** Supplied material follows **

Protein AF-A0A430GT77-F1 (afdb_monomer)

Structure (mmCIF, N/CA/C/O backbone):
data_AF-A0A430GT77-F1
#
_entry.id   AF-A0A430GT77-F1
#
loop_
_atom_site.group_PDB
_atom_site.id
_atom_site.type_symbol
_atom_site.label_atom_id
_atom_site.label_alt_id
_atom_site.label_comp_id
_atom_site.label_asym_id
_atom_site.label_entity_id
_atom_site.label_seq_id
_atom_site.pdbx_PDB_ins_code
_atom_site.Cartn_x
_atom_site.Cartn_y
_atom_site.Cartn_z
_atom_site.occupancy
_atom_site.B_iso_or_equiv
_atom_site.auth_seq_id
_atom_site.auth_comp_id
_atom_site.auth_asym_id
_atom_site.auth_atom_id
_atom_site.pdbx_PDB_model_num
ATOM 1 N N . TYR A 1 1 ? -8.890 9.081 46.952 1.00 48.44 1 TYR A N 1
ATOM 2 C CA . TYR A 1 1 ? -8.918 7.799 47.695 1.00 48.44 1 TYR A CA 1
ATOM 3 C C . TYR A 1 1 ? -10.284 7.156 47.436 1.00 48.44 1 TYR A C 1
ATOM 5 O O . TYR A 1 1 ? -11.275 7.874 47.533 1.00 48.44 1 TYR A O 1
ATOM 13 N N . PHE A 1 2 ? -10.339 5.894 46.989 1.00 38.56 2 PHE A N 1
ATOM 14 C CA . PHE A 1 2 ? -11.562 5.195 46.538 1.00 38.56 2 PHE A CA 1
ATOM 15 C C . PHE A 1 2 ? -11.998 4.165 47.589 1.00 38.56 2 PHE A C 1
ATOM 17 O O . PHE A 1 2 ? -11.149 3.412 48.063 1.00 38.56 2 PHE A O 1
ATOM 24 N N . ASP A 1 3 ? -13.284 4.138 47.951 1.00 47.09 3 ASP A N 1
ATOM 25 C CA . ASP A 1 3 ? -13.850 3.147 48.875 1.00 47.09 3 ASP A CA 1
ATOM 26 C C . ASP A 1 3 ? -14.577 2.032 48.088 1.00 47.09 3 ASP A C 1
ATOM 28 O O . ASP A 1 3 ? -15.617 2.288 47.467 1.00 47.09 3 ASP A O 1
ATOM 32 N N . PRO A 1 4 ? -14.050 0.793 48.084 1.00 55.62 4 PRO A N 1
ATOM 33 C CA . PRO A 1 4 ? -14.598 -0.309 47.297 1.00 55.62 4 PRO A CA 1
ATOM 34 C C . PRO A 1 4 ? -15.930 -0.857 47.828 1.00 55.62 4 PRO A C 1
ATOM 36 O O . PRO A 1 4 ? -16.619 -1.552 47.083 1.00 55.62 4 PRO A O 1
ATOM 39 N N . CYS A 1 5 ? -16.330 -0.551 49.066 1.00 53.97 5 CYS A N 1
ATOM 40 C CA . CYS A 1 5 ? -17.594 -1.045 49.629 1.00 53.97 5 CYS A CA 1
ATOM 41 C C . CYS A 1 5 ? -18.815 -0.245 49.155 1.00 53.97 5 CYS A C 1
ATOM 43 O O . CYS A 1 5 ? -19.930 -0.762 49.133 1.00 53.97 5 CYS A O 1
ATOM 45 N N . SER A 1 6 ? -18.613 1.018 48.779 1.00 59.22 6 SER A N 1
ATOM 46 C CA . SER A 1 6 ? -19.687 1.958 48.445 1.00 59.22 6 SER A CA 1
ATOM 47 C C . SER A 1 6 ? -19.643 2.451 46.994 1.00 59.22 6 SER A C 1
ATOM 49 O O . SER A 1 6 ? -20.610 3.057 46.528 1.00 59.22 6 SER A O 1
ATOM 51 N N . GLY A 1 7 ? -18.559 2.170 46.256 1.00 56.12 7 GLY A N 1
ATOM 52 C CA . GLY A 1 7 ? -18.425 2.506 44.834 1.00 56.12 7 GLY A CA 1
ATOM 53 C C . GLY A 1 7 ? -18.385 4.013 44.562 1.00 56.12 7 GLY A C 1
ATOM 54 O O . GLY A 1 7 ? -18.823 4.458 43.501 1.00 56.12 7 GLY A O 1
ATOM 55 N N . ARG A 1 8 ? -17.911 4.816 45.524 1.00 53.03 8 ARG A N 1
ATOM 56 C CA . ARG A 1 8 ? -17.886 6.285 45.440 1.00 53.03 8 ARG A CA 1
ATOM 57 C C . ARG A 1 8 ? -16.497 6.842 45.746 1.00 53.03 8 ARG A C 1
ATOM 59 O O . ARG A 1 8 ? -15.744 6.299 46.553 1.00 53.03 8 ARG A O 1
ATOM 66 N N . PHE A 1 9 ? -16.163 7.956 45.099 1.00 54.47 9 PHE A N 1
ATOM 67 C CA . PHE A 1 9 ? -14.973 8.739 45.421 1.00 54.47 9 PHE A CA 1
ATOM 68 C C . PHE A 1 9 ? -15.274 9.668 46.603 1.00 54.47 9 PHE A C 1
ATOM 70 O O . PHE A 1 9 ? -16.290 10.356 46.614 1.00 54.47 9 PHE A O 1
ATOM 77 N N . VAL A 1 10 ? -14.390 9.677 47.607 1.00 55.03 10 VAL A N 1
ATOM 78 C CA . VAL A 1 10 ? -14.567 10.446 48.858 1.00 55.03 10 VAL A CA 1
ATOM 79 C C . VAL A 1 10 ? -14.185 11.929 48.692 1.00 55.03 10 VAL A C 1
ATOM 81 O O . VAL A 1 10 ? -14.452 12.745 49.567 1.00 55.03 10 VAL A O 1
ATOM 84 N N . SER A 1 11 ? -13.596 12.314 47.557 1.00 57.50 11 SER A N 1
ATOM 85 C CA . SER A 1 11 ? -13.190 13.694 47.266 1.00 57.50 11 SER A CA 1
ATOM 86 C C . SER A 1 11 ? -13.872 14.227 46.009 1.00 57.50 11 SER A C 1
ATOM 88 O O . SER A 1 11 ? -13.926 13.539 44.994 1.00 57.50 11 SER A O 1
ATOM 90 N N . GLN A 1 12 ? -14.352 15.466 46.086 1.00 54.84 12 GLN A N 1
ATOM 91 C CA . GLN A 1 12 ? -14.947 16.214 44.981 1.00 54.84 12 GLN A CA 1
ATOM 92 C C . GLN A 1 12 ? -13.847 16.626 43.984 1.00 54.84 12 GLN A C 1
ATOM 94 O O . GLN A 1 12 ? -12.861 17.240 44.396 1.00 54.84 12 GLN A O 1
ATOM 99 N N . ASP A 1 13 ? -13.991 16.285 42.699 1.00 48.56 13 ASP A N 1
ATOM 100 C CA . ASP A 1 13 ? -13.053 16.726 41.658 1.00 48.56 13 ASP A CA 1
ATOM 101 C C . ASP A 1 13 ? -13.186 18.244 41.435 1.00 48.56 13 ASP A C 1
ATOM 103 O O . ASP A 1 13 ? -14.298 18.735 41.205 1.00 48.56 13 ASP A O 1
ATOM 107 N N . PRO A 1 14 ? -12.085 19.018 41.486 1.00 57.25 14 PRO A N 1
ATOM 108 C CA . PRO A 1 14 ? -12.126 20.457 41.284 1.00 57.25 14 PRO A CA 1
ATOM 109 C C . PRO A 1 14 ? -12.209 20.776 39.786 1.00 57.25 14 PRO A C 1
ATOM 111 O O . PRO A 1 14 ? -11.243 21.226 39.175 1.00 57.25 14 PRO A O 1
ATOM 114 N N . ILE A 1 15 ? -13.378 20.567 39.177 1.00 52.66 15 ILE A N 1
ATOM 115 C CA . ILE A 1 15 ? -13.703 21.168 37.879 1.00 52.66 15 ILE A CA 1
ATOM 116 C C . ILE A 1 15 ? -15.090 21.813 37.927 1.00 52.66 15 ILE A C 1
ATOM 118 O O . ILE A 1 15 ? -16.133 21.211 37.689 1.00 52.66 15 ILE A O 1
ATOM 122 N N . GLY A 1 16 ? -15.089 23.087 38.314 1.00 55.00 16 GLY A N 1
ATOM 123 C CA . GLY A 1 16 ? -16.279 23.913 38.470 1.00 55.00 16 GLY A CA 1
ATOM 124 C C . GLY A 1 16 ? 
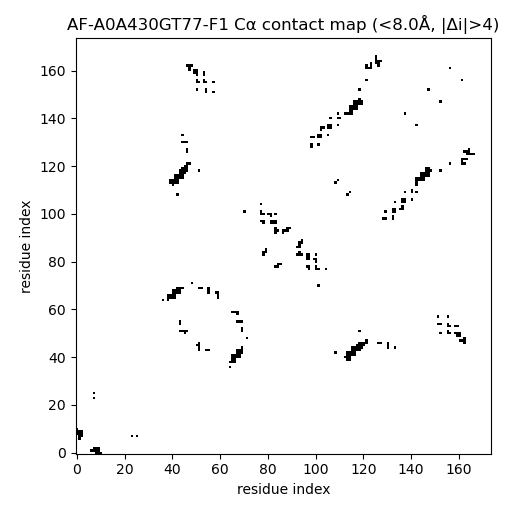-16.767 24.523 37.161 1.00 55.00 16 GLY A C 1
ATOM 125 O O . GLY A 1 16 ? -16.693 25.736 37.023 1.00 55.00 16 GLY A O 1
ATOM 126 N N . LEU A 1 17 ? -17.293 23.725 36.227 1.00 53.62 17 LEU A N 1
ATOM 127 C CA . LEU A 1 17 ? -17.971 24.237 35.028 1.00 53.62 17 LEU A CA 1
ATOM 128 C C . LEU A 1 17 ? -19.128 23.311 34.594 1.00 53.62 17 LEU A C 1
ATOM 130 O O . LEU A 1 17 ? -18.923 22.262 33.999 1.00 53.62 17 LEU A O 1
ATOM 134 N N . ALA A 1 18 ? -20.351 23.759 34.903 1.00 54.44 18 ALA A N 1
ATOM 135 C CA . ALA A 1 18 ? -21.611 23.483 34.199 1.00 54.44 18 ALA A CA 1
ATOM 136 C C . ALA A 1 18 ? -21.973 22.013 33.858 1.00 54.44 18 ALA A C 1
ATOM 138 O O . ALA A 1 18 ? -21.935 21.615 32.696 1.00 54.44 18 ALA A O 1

** End of Supplied material **

In the entries above, one line contains "ATOM 34 C C" and another contains "ATOM 79 C C". Reproduce exactly those two lines and the lines between them, nothing else.

__Exercise response__:
ATOM 34 C C . PRO A 1 4 ? -15.930 -0.857 47.828 1.00 55.62 4 PRO A C 1
ATOM 36 O O . PRO A 1 4 ? -16.619 -1.552 47.083 1.00 55.62 4 PRO A O 1
ATOM 39 N N . CYS A 1 5 ? -16.330 -0.551 49.066 1.00 53.97 5 CYS A N 1
ATOM 40 C CA . CYS A 1 5 ? -17.594 -1.045 49.629 1.00 53.97 5 CYS A CA 1
ATOM 41 C C . CYS A 1 5 ? -18.815 -0.245 49.155 1.00 53.97 5 CYS A C 1
ATOM 43 O O . CYS A 1 5 ? -19.930 -0.762 49.133 1.00 53.97 5 CYS A O 1
ATOM 45 N N . SER A 1 6 ? -18.613 1.018 48.779 1.00 59.22 6 SER A N 1
ATOM 46 C CA . SER A 1 6 ? -19.687 1.958 48.445 1.00 59.22 6 SER A CA 1
ATOM 47 C C . SER A 1 6 ? -19.643 2.451 46.994 1.00 59.22 6 SER A C 1
ATOM 49 O O . SER A 1 6 ? -20.610 3.057 46.528 1.00 59.22 6 SER A O 1
ATOM 51 N N . GLY A 1 7 ? -18.559 2.170 46.256 1.00 56.12 7 GLY A N 1
ATOM 52 C CA . GLY A 1 7 ? -18.425 2.506 44.834 1.00 56.12 7 GLY A CA 1
ATOM 53 C C . GLY A 1 7 ? -18.385 4.013 44.562 1.00 56.12 7 GLY A C 1
ATOM 54 O O . GLY A 1 7 ? -18.823 4.458 43.501 1.00 56.12 7 GLY A O 1
ATOM 55 N N . ARG A 1 8 ? -17.911 4.816 45.524 1.00 53.03 8 ARG A N 1
ATOM 56 C CA . ARG A 1 8 ? -17.886 6.285 45.440 1.00 53.03 8 ARG A CA 1
ATOM 57 C C . ARG A 1 8 ? -16.497 6.842 45.746 1.00 53.03 8 ARG A C 1
ATOM 59 O O . ARG A 1 8 ? -15.744 6.299 46.553 1.00 53.03 8 ARG A O 1
ATOM 66 N N . PHE A 1 9 ? -16.163 7.956 45.099 1.00 54.47 9 PHE A N 1
ATOM 67 C CA . PHE A 1 9 ? -14.973 8.739 45.421 1.00 54.47 9 PHE A CA 1
ATOM 68 C C . PHE A 1 9 ? -15.274 9.668 46.603 1.00 54.47 9 PHE A C 1
ATOM 70 O O . PHE A 1 9 ? -16.290 10.356 46.614 1.00 54.47 9 PHE A O 1
ATOM 77 N N . VAL A 1 10 ? -14.390 9.677 47.607 1.00 55.03 10 VAL A N 1
ATOM 78 C CA . VAL A 1 10 ? -14.567 10.446 48.858 1.00 55.03 10 VAL A CA 1
ATOM 79 C C . VAL A 1 10 ? -14.185 11.929 48.692 1.00 55.03 10 VAL A C 1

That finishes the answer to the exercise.